The worst thing was, I was really worried about going to my GP in case they thought that I had abused my baby. What a sad world - that was my immediate worry after my worry about what had happened to him. I actually got my chiropractor to have a look at it and she had seen it before and told me the name Mongolian Blue Spot. I was so relieved having tormented myself about what it was - had he developed leukemia, all sorts of silly worries!
I shall take photos and make sure it's recorded after reading the threads on this discussion - very good advice, thank you.

northernspanishlass Fri 15-Jan-10 13:12:30

I had a similiar experience when my child was a baby. She had mbs up her back and bum, and speckled on her chest and a large spot on her leg.

I took her for a jab and when she saw her leg had a spot she was rubbing it and looked at it puzzling.
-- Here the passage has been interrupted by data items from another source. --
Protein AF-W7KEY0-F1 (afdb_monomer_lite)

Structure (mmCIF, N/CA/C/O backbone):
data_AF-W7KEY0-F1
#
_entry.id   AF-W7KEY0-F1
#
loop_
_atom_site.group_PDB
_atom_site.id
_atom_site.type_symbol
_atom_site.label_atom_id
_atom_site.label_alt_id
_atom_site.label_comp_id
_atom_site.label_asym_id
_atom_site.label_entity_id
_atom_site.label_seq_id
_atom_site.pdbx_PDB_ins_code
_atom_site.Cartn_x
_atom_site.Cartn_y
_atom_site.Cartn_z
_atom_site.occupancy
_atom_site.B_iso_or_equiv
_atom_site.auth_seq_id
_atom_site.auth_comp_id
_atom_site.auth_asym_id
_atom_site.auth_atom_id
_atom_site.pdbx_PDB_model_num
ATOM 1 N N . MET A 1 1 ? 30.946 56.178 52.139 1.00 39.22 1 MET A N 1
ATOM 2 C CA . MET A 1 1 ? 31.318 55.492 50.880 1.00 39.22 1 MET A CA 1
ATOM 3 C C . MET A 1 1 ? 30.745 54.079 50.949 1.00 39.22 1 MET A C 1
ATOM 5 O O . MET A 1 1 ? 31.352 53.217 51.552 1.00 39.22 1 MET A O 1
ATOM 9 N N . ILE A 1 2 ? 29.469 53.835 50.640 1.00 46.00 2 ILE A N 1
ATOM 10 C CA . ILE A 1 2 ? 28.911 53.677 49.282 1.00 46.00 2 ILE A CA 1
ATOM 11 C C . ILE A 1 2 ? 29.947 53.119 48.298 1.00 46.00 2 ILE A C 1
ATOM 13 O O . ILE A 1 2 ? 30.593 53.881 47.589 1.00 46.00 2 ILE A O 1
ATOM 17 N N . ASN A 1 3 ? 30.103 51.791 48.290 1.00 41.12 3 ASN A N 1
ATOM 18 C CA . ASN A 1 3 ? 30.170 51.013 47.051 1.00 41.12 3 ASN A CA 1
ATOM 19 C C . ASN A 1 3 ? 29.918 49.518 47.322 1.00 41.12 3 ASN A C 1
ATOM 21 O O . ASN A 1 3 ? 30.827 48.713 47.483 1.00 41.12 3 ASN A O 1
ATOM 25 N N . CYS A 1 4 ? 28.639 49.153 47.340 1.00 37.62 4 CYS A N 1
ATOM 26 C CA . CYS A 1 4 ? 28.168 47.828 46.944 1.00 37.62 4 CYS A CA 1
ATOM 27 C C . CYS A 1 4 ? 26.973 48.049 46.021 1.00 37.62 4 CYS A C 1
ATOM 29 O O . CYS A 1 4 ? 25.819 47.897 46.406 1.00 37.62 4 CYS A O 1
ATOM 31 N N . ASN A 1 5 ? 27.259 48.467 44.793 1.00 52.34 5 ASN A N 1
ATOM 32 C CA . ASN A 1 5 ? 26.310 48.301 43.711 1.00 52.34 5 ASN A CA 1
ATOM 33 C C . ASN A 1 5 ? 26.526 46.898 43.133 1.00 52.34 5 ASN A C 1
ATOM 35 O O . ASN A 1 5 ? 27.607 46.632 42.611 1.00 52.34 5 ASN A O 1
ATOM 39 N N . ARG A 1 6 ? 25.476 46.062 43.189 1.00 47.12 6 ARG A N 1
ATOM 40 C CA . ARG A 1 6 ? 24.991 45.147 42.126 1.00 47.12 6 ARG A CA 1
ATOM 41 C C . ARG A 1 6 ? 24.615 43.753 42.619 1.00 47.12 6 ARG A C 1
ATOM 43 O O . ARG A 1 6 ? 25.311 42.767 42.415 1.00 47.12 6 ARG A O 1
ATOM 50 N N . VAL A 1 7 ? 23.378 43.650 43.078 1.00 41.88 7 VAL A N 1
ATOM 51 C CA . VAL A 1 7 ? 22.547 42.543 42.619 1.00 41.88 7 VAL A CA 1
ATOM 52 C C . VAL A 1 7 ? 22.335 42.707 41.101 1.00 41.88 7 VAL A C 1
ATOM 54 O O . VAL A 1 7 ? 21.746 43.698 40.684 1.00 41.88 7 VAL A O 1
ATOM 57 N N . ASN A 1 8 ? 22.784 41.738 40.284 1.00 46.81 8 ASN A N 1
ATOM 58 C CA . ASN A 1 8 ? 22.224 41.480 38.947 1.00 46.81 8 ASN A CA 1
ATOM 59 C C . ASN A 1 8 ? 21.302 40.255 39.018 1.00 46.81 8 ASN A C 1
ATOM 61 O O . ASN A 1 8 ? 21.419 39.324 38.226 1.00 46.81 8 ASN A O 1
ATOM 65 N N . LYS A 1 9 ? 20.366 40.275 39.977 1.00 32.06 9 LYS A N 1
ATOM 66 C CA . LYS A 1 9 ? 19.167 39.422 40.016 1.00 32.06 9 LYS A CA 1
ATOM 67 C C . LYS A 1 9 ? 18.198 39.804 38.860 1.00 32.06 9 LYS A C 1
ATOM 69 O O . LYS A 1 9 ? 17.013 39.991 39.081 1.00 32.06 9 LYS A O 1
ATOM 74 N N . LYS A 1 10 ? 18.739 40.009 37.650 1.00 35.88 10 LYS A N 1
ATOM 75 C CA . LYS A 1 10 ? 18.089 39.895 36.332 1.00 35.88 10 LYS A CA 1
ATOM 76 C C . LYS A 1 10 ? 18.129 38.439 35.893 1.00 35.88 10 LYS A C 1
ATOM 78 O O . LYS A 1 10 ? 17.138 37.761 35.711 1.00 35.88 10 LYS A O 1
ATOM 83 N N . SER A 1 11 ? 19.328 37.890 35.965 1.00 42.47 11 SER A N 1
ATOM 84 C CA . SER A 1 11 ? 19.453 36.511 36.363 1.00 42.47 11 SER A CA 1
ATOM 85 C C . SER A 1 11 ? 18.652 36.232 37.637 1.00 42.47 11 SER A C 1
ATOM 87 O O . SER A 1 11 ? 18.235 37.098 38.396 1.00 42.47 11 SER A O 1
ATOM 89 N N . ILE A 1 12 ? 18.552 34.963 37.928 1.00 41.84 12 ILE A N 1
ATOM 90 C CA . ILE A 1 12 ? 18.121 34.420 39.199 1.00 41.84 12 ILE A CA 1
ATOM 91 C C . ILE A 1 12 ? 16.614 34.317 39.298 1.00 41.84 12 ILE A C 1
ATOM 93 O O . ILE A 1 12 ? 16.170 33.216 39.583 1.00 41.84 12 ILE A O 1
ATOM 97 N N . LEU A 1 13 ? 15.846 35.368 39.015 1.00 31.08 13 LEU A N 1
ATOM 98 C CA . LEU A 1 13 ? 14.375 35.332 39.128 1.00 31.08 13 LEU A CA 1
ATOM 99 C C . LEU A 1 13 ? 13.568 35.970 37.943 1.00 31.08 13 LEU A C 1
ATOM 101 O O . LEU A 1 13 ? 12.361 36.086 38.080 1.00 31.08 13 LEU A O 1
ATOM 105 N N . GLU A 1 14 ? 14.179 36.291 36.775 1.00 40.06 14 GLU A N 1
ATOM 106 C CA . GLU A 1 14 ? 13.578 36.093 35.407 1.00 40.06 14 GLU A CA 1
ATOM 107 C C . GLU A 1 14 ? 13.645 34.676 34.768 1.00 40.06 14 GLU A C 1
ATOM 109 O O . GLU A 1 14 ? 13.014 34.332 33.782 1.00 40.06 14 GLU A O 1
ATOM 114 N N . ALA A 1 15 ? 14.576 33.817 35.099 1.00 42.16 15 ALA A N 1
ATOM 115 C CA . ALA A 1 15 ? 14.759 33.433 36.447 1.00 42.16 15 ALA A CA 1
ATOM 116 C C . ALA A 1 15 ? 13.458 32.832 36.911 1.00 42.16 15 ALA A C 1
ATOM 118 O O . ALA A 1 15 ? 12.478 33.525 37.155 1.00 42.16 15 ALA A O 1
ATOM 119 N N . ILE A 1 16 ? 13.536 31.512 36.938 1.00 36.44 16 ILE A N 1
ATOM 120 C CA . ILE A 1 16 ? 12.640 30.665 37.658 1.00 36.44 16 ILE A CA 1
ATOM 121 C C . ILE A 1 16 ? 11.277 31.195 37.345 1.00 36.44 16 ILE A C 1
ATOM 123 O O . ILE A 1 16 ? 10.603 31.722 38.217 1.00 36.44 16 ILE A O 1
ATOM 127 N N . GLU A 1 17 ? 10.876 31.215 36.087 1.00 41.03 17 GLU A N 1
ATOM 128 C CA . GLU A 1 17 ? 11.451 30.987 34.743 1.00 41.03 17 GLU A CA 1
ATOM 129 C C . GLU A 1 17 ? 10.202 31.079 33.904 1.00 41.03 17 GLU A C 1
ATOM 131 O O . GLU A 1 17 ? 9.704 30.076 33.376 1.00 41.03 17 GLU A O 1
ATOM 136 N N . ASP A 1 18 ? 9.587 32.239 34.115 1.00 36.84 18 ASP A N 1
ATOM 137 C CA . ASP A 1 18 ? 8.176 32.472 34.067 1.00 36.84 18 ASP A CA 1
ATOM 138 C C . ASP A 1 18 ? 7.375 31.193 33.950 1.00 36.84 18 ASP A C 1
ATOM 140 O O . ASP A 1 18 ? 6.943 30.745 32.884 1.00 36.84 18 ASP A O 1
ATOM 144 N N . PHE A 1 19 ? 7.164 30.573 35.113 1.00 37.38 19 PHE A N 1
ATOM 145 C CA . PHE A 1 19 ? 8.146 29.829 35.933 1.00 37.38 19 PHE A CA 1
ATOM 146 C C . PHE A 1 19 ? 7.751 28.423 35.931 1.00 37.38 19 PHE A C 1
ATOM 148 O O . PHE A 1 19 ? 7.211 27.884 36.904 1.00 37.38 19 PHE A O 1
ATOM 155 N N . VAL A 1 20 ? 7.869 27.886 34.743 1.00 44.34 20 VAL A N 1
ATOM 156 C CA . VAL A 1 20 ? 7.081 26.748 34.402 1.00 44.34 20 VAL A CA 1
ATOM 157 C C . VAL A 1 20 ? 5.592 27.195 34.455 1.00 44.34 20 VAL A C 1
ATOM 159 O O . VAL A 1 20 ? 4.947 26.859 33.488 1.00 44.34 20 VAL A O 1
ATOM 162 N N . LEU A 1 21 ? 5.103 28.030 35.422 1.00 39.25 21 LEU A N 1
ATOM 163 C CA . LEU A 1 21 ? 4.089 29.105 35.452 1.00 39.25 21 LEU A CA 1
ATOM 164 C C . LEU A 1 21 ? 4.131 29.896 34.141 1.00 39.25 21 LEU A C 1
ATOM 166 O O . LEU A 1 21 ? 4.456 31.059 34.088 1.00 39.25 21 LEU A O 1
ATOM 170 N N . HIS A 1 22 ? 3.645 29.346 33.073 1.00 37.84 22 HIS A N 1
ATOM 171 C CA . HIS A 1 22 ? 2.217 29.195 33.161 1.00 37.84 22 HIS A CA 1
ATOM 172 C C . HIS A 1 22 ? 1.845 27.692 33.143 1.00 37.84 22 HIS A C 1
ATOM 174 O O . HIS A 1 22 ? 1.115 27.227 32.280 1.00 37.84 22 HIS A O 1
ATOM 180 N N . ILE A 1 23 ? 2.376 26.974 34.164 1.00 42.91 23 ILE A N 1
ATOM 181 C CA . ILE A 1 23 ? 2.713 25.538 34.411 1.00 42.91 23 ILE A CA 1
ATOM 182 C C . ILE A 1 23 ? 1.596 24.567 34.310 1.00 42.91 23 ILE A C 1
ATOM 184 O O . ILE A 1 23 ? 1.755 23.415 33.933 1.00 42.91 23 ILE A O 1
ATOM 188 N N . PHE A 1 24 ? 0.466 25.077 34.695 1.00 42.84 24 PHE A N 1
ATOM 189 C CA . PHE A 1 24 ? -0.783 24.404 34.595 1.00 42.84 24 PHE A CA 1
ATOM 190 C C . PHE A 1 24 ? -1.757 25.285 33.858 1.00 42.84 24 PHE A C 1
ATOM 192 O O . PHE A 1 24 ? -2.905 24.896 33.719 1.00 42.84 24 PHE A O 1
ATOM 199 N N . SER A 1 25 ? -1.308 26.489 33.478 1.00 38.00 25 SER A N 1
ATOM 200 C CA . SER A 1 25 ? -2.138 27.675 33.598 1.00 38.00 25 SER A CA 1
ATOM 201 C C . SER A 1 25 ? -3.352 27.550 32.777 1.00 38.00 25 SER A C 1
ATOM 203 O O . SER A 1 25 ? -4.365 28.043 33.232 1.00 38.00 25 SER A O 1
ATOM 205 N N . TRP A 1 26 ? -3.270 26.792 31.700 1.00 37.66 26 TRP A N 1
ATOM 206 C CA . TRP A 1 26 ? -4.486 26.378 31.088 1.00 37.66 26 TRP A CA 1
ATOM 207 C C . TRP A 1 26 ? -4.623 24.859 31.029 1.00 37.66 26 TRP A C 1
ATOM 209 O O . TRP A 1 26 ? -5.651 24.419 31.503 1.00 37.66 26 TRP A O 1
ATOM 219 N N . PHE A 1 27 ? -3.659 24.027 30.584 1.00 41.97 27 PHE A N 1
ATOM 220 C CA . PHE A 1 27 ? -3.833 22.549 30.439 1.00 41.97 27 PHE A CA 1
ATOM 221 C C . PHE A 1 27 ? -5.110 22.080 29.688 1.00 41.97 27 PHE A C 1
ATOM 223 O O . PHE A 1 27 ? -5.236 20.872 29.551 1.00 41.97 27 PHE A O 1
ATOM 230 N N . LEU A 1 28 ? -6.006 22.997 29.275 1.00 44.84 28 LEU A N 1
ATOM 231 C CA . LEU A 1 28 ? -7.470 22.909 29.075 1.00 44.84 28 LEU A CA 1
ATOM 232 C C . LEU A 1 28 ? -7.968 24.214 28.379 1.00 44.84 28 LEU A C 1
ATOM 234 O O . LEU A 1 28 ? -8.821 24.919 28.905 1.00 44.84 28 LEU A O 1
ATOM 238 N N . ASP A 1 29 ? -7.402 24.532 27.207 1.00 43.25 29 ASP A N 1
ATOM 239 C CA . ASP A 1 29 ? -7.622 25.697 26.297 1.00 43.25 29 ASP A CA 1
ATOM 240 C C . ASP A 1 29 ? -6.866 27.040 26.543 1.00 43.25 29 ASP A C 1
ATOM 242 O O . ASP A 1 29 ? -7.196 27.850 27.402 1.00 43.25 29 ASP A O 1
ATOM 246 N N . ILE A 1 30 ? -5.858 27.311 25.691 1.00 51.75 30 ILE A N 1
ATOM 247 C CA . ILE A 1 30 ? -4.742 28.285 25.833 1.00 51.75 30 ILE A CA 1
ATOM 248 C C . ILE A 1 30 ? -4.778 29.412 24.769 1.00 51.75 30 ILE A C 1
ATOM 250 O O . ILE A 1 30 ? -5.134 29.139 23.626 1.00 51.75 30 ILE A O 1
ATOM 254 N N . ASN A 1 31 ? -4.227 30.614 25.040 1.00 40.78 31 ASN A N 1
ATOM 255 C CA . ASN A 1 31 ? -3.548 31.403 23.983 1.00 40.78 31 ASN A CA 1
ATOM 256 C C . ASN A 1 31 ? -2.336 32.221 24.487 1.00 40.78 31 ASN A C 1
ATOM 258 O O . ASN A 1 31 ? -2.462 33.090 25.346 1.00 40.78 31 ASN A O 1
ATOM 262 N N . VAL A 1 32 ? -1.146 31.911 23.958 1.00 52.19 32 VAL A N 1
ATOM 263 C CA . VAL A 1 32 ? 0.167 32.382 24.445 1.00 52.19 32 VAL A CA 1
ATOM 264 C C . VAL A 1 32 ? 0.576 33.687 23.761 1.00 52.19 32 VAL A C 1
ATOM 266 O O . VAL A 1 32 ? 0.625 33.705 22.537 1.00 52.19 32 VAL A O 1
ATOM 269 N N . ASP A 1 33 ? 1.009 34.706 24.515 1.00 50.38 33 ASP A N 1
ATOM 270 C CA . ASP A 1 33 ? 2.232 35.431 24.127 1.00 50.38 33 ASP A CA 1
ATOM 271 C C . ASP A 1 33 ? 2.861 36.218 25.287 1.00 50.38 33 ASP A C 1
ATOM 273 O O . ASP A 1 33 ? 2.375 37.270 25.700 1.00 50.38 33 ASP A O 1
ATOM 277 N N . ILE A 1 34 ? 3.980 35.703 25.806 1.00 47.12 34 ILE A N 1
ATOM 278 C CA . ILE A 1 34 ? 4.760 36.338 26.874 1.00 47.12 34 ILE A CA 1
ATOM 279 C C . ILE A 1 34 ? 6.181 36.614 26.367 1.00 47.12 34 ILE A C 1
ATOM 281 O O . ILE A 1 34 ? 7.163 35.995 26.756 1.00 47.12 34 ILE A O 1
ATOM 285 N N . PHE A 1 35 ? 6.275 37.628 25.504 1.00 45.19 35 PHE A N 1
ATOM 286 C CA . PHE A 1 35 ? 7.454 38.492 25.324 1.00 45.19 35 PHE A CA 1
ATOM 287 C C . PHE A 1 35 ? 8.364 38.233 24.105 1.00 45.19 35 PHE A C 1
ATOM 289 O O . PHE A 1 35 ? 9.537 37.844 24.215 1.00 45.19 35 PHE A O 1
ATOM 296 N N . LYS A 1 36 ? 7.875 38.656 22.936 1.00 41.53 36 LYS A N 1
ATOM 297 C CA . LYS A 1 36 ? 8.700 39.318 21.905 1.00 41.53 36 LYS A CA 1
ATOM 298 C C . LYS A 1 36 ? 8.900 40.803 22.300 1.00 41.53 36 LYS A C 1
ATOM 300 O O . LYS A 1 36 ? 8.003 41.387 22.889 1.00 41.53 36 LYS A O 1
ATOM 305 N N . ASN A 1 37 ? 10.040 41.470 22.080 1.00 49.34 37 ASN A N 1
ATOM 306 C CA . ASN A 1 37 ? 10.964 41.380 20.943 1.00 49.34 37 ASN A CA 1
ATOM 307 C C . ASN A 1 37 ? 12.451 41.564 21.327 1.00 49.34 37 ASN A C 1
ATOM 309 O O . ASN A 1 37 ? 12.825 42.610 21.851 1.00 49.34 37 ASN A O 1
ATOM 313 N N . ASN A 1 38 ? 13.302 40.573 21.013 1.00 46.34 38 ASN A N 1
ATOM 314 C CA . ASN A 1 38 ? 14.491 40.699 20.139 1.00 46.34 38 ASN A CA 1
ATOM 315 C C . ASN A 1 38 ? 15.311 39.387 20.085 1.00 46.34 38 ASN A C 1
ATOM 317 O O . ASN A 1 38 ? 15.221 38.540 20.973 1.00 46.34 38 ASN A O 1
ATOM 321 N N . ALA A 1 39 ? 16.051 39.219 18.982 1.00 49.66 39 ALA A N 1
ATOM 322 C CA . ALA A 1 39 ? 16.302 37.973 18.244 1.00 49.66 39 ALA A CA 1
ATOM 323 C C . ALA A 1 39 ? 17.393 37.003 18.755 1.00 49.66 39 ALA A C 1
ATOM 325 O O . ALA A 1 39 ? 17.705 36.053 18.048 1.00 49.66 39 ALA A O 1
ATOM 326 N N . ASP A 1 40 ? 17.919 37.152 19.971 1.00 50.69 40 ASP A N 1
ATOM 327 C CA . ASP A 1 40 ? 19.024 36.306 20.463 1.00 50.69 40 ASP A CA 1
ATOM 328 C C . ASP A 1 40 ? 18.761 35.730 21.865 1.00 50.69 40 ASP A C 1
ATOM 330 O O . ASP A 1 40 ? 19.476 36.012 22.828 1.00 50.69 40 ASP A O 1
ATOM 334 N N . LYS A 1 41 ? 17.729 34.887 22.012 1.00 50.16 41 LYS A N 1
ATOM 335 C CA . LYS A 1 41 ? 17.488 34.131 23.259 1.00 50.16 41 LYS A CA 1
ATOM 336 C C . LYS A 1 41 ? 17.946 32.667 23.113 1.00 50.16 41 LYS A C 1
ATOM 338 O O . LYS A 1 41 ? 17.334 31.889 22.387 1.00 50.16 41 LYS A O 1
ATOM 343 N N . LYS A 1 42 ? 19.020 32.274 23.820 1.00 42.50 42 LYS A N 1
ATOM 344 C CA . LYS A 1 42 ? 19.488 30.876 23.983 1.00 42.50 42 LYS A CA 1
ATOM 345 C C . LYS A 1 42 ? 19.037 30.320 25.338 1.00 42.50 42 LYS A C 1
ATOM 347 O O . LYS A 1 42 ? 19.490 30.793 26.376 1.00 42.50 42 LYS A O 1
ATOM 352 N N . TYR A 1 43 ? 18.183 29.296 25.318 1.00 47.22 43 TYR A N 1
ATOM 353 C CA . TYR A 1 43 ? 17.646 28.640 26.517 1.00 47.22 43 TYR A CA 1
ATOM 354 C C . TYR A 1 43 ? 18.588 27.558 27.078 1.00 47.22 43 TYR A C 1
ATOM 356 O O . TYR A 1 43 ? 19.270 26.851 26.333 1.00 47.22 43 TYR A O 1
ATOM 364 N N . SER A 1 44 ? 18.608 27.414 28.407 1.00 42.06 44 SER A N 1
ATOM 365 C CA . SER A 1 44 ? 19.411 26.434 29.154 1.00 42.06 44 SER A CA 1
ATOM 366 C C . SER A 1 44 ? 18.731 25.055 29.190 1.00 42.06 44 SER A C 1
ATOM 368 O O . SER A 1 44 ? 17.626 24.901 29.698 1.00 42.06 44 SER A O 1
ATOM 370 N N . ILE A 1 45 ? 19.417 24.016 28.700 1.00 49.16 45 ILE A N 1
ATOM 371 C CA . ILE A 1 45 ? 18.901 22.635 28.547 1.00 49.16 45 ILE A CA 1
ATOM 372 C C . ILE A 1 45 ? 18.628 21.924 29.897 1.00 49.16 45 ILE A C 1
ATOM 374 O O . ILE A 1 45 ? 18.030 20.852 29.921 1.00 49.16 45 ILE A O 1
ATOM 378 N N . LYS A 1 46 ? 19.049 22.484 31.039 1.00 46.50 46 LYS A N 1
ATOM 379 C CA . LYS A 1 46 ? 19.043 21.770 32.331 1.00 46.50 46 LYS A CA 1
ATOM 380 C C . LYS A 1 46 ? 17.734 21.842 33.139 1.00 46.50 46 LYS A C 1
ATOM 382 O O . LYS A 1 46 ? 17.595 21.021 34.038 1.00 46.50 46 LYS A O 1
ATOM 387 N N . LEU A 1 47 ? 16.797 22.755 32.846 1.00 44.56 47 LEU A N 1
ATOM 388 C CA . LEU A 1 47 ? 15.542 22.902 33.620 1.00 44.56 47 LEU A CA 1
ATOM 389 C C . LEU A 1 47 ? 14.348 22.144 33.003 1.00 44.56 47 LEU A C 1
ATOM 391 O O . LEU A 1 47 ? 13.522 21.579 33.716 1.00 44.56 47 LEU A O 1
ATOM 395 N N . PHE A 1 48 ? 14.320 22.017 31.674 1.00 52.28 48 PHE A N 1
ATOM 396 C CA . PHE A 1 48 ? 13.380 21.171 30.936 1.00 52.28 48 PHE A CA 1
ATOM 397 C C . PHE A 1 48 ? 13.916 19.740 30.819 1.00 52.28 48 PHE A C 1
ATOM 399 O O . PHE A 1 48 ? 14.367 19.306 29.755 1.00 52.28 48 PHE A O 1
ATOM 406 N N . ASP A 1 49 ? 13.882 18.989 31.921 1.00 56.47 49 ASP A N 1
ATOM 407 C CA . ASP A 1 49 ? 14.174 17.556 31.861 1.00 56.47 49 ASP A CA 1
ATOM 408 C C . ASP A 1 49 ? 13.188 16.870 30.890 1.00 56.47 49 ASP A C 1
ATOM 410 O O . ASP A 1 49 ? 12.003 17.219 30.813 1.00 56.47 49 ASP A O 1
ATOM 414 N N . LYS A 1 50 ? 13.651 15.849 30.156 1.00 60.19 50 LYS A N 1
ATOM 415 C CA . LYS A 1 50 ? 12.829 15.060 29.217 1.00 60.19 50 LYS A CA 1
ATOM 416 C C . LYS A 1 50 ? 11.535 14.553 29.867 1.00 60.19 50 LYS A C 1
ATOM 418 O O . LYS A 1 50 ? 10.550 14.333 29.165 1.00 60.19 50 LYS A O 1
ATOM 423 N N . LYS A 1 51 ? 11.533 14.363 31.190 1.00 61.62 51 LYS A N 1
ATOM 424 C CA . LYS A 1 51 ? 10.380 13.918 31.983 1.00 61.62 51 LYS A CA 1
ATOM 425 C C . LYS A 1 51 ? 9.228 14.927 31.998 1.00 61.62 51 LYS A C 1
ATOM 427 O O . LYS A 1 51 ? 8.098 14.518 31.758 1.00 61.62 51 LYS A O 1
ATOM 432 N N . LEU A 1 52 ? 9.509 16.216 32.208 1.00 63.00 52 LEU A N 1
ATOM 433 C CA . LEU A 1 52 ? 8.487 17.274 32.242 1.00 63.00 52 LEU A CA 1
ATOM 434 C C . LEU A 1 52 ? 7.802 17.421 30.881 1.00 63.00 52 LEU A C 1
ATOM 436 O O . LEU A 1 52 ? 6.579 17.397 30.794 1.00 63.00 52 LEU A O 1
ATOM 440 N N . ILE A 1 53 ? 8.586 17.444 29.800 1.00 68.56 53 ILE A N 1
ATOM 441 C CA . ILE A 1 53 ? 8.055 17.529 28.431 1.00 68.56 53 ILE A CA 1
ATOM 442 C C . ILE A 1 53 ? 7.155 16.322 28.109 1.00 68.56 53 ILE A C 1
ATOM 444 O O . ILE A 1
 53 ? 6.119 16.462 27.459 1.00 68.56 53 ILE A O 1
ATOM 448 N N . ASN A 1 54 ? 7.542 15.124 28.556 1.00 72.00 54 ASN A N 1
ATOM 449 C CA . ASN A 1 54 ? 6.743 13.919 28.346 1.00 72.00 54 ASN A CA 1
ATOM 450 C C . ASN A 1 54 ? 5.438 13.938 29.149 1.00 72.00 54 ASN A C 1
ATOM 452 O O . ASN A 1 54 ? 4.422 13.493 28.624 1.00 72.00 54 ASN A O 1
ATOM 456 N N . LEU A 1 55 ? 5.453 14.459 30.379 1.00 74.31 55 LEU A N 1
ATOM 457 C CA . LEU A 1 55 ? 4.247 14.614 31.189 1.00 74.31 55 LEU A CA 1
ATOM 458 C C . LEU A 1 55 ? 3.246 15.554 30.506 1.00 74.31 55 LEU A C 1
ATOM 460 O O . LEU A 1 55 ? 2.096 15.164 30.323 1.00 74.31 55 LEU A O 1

She questioned me about it.

I had to explain that it was her blue spot and her father was black. It did take some convincing.

It was a upsetting experience and I am perplexed that in this day and age, that nurses are unfamiliar about it.

I am sorry that you have had this upset. Hope you're OK soon.

Monadami Sat 16-Jan-10 19:46:46

It's amazing that we all know about Mongolian Blue spots, yet so many doctor's do not.

Disenchanted3 Sat 16-Jan-10 19:49:42

My son has a large one on his ribcage and his bum, my husband and I are both white which makes it quite rare and we got our health visitor and doctor to draw a picture of where the BS is and sign it and we take the red book whenever he goes anywhere to be examined so we have proof it is not a bruise.

Jemnot Sun 11-Apr-10 02:20:49


I guess we were very lucky then. My son had a MBS on his bottom/lower back and the lovely health visitor appeared shocked. She was just checking him for his hips. I'd not thought to mention that his father was Asian so she didn't know. I'm very white, I'm have typical Irish skin and I am the daughter of a redhead so I'm very pale. I inherited my mothers skin. Because of this she had no idea that my son was half Asian and she was shocked at the blue 'bruise' on my sons body.

It wasn't till my dp walked into the room that she sighed with relief and said 'ohhh...'

Thank God she was educated enough to know what it was. The first time my son had a seizure (he's perfectly healthy, he just has febrile fits occasionaly) the doctor made a big deal of describing his blue spot and also a cafe au lait spot on his thigh for the notes. She said it was to protect us in the future because we could prove (from his notes) that these were marks that were just natural and not bruises or something.